◆ RECORD EXTRACTS:
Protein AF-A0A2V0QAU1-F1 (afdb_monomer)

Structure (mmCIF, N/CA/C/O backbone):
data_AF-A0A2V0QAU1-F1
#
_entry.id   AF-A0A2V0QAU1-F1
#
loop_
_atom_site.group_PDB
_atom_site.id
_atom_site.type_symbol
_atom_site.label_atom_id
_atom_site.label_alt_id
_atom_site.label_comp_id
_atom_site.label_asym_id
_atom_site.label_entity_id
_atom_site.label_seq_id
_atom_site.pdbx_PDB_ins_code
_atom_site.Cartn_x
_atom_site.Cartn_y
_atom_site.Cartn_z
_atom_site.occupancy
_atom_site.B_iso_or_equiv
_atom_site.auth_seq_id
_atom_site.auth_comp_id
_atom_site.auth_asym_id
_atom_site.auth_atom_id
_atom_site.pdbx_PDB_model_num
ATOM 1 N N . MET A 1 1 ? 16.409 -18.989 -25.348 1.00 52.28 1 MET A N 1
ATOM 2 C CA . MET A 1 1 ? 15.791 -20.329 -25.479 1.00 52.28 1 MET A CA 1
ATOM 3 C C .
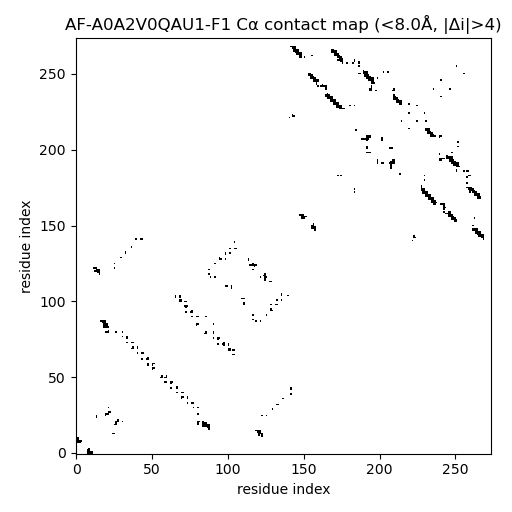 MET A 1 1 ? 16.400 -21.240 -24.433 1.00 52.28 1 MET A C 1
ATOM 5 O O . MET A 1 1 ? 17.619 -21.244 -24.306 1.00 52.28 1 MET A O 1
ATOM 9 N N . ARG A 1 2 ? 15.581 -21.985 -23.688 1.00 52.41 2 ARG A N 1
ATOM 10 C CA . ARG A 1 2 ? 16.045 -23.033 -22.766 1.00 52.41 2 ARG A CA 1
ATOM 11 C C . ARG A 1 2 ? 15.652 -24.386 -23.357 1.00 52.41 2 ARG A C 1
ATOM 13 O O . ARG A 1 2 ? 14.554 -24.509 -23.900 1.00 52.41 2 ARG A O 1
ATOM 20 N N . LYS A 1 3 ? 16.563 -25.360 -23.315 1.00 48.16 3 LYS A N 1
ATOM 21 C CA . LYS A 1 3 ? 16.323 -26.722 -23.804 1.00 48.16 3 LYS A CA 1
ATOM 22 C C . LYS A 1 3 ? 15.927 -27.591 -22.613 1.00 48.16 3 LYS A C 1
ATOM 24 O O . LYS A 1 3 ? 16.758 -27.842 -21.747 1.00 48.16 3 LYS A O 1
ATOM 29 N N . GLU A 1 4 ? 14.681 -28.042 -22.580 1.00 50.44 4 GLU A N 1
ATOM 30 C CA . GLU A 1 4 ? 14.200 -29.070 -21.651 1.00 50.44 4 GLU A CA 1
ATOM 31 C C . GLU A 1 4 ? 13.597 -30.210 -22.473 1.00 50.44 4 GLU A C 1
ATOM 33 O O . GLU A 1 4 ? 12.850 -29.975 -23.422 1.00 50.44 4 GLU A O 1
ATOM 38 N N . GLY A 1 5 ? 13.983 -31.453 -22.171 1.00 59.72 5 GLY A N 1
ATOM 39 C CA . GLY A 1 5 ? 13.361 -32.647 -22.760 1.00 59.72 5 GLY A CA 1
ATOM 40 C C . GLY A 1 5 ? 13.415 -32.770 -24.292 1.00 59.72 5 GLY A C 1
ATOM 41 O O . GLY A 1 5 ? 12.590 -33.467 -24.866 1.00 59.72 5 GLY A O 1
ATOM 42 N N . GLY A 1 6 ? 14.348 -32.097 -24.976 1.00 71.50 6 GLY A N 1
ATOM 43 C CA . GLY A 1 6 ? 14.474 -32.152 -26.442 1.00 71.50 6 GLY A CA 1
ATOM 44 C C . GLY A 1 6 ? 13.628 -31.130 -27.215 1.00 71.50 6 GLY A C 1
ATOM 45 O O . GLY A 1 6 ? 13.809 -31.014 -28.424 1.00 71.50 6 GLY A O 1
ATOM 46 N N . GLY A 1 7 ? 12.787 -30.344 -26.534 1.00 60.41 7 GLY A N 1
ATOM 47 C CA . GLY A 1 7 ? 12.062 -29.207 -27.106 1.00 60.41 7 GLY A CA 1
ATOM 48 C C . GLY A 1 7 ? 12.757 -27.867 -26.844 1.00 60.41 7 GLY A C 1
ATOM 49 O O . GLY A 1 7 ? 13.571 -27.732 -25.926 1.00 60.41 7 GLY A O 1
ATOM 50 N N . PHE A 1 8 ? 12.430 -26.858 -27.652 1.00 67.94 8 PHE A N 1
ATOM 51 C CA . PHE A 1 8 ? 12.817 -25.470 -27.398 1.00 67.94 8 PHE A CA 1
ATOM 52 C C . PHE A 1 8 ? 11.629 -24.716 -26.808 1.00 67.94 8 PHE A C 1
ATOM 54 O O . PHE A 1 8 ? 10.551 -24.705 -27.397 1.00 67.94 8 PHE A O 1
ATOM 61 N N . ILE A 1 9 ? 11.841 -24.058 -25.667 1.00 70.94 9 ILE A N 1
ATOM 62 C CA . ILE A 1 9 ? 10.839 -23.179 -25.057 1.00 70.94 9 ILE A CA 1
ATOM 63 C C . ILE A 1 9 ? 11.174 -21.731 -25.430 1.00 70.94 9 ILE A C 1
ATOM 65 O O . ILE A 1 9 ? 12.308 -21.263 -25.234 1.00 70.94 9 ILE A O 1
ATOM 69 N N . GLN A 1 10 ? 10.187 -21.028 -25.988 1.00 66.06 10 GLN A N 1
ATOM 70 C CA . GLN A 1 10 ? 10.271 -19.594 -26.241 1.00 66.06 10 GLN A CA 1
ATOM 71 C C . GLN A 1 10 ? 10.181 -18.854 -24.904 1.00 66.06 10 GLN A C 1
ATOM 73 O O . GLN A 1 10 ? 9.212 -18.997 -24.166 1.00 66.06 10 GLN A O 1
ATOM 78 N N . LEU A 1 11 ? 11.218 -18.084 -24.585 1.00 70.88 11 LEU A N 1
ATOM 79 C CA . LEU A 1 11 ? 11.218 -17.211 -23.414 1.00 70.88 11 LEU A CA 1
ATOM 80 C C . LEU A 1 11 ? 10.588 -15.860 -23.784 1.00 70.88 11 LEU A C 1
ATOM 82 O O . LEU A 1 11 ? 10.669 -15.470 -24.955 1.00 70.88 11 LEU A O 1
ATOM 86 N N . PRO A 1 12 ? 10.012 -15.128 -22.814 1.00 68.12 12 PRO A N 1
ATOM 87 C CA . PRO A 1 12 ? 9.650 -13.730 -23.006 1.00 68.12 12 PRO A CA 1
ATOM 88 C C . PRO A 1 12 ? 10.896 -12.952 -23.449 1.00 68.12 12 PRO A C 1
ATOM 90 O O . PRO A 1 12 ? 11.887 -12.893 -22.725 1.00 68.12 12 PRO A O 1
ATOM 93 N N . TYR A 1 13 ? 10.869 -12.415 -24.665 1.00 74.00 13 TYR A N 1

◆ ASSIGNED TASK: Retype each record exactly as it appears above and drop the images.

◆ RESULT OF THIS EXERCISE:
Protein AF-A0A2V0QAU1-F1 (afdb_monomer)

Structure (mmCIF, N/CA/C/O backbone):
data_AF-A0A2V0QAU1-F1
#
_entry.id   AF-A0A2V0QAU1-F1
#
loop_
_atom_site.group_PDB
_atom_site.id
_atom_site.type_symbol
_atom_site.label_atom_id
_atom_site.label_alt_id
_atom_site.label_comp_id
_atom_site.label_asym_id
_atom_site.label_entity_id
_atom_site.label_seq_id
_atom_site.pdbx_PDB_ins_code
_atom_site.Cartn_x
_atom_site.Cartn_y
_atom_site.Cartn_z
_atom_site.occupancy
_atom_site.B_iso_or_equiv
_atom_site.auth_seq_id
_atom_site.auth_comp_id
_atom_site.auth_asym_id
_atom_site.auth_atom_id
_atom_site.pdbx_PDB_model_num
ATOM 1 N N . MET A 1 1 ? 16.409 -18.989 -25.348 1.00 52.28 1 MET A N 1
ATOM 2 C CA . MET A 1 1 ? 15.791 -20.329 -25.479 1.00 52.28 1 MET A CA 1
ATOM 3 C C .
 MET A 1 1 ? 16.400 -21.240 -24.433 1.00 52.28 1 MET A C 1
ATOM 5 O O . MET A 1 1 ? 17.619 -21.244 -24.306 1.00 52.28 1 MET A O 1
ATOM 9 N N . ARG A 1 2 ? 15.581 -21.985 -23.688 1.00 52.41 2 ARG A N 1
ATOM 10 C CA . ARG A 1 2 ? 16.045 -23.033 -22.766 1.00 52.41 2 ARG A CA 1
ATOM 11 C C . ARG A 1 2 ? 15.652 -24.386 -23.357 1.00 52.41 2 ARG A C 1
ATOM 13 O O . ARG A 1 2 ? 14.554 -24.509 -23.900 1.00 52.41 2 ARG A O 1
ATOM 20 N N . LYS A 1 3 ? 16.563 -25.360 -23.315 1.00 48.16 3 LYS A N 1
ATOM 21 C CA . LYS A 1 3 ? 16.323 -26.722 -23.804 1.00 48.16 3 LYS A CA 1
ATOM 22 C C . LYS A 1 3 ? 15.927 -27.591 -22.613 1.00 48.16 3 LYS A C 1
ATOM 24 O O . LYS A 1 3 ? 16.758 -27.842 -21.747 1.00 48.16 3 LYS A O 1
ATOM 29 N N . GLU A 1 4 ? 14.681 -28.042 -22.580 1.00 50.44 4 GLU A N 1
ATOM 30 C CA . GLU A 1 4 ? 14.200 -29.070 -21.651 1.00 50.44 4 GLU A CA 1
ATOM 31 C C . GLU A 1 4 ? 13.597 -30.210 -22.473 1.00 50.44 4 GLU A C 1
ATOM 33 O O . GLU A 1 4 ? 12.850 -29.975 -23.422 1.00 50.44 4 GLU A O 1
ATOM 38 N N . GLY A 1 5 ? 13.983 -31.453 -22.171 1.00 59.72 5 GLY A N 1
ATOM 39 C CA . GLY A 1 5 ? 13.361 -32.647 -22.760 1.00 59.72 5 GLY A CA 1
ATOM 40 C C . GLY A 1 5 ? 13.415 -32.770 -24.292 1.00 59.72 5 GLY A C 1
ATOM 41 O O . GLY A 1 5 ? 12.590 -33.467 -24.866 1.00 59.72 5 GLY A O 1
ATOM 42 N N . GLY A 1 6 ? 14.348 -32.097 -24.976 1.00 71.50 6 GLY A N 1
ATOM 43 C CA . GLY A 1 6 ? 14.474 -32.152 -26.442 1.00 71.50 6 GLY A CA 1
ATOM 44 C C . GLY A 1 6 ? 13.628 -31.130 -27.215 1.00 71.50 6 GLY A C 1
ATOM 45 O O . GLY A 1 6 ? 13.809 -31.014 -28.424 1.00 71.50 6 GLY A O 1
ATOM 46 N N . GLY A 1 7 ? 12.787 -30.344 -26.534 1.00 60.41 7 GLY A N 1
ATOM 47 C CA . GLY A 1 7 ? 12.062 -29.207 -27.106 1.00 60.41 7 GLY A CA 1
ATOM 48 C C . GLY A 1 7 ? 12.757 -27.867 -26.844 1.00 60.41 7 GLY A C 1
ATOM 49 O O . GLY A 1 7 ? 13.571 -27.732 -25.926 1.00 60.41 7 GLY A O 1
ATOM 50 N N . PHE A 1 8 ? 12.430 -26.858 -27.652 1.00 67.94 8 PHE A N 1
ATOM 51 C CA . PHE A 1 8 ? 12.817 -25.470 -27.398 1.00 67.94 8 PHE A CA 1
ATOM 52 C C . PHE A 1 8 ? 11.629 -24.716 -26.808 1.00 67.94 8 PHE A C 1
ATOM 54 O O . PHE A 1 8 ? 10.551 -24.705 -27.397 1.00 67.94 8 PHE A O 1
ATOM 61 N N . ILE A 1 9 ? 11.841 -24.058 -25.667 1.00 70.94 9 ILE A N 1
ATOM 62 C CA . ILE A 1 9 ? 10.839 -23.179 -25.057 1.00 70.94 9 ILE A CA 1
ATOM 63 C C . ILE A 1 9 ? 11.174 -21.731 -25.430 1.00 70.94 9 ILE A C 1
ATOM 65 O O . ILE A 1 9 ? 12.308 -21.263 -25.234 1.00 70.94 9 ILE A O 1
ATOM 69 N N . GLN A 1 10 ? 10.187 -21.028 -25.988 1.00 66.06 10 GLN A N 1
ATOM 70 C CA . GLN A 1 10 ? 10.271 -19.594 -26.241 1.00 66.06 10 GLN A CA 1
ATOM 71 C C . GLN A 1 10 ? 10.181 -18.854 -24.904 1.00 66.06 10 GLN A C 1
ATOM 73 O O . GLN A 1 10 ? 9.212 -18.997 -24.166 1.00 66.06 10 GLN A O 1
ATOM 78 N N . LEU A 1 11 ? 11.218 -18.084 -24.585 1.00 70.88 11 LEU A N 1
ATOM 79 C CA . LEU A 1 11 ? 11.218 -17.211 -23.414 1.00 70.88 11 LEU A CA 1
ATOM 80 C C . LEU A 1 11 ? 10.588 -15.860 -23.784 1.00 70.88 11 LEU A C 1
ATOM 82 O O . LEU A 1 11 ? 10.669 -15.470 -24.955 1.00 70.88 11 LEU A O 1
ATOM 86 N N . PRO A 1 12 ? 10.012 -15.128 -22.814 1.00 68.12 12 PRO A N 1
ATOM 87 C CA . PRO A 1 12 ? 9.650 -13.730 -23.006 1.00 68.12 12 PRO A CA 1
ATOM 88 C C . PRO A 1 12 ? 10.896 -12.952 -23.449 1.00 68.12 12 PRO A C 1
ATOM 90 O O . PRO A 1 12 ? 11.887 -12.893 -22.725 1.00 68.12 12 PRO A O 1
ATOM 93 N N . TYR A 1 13 ? 10.869 -12.415 -24.665 1.00 74.00 13 TYR A N 1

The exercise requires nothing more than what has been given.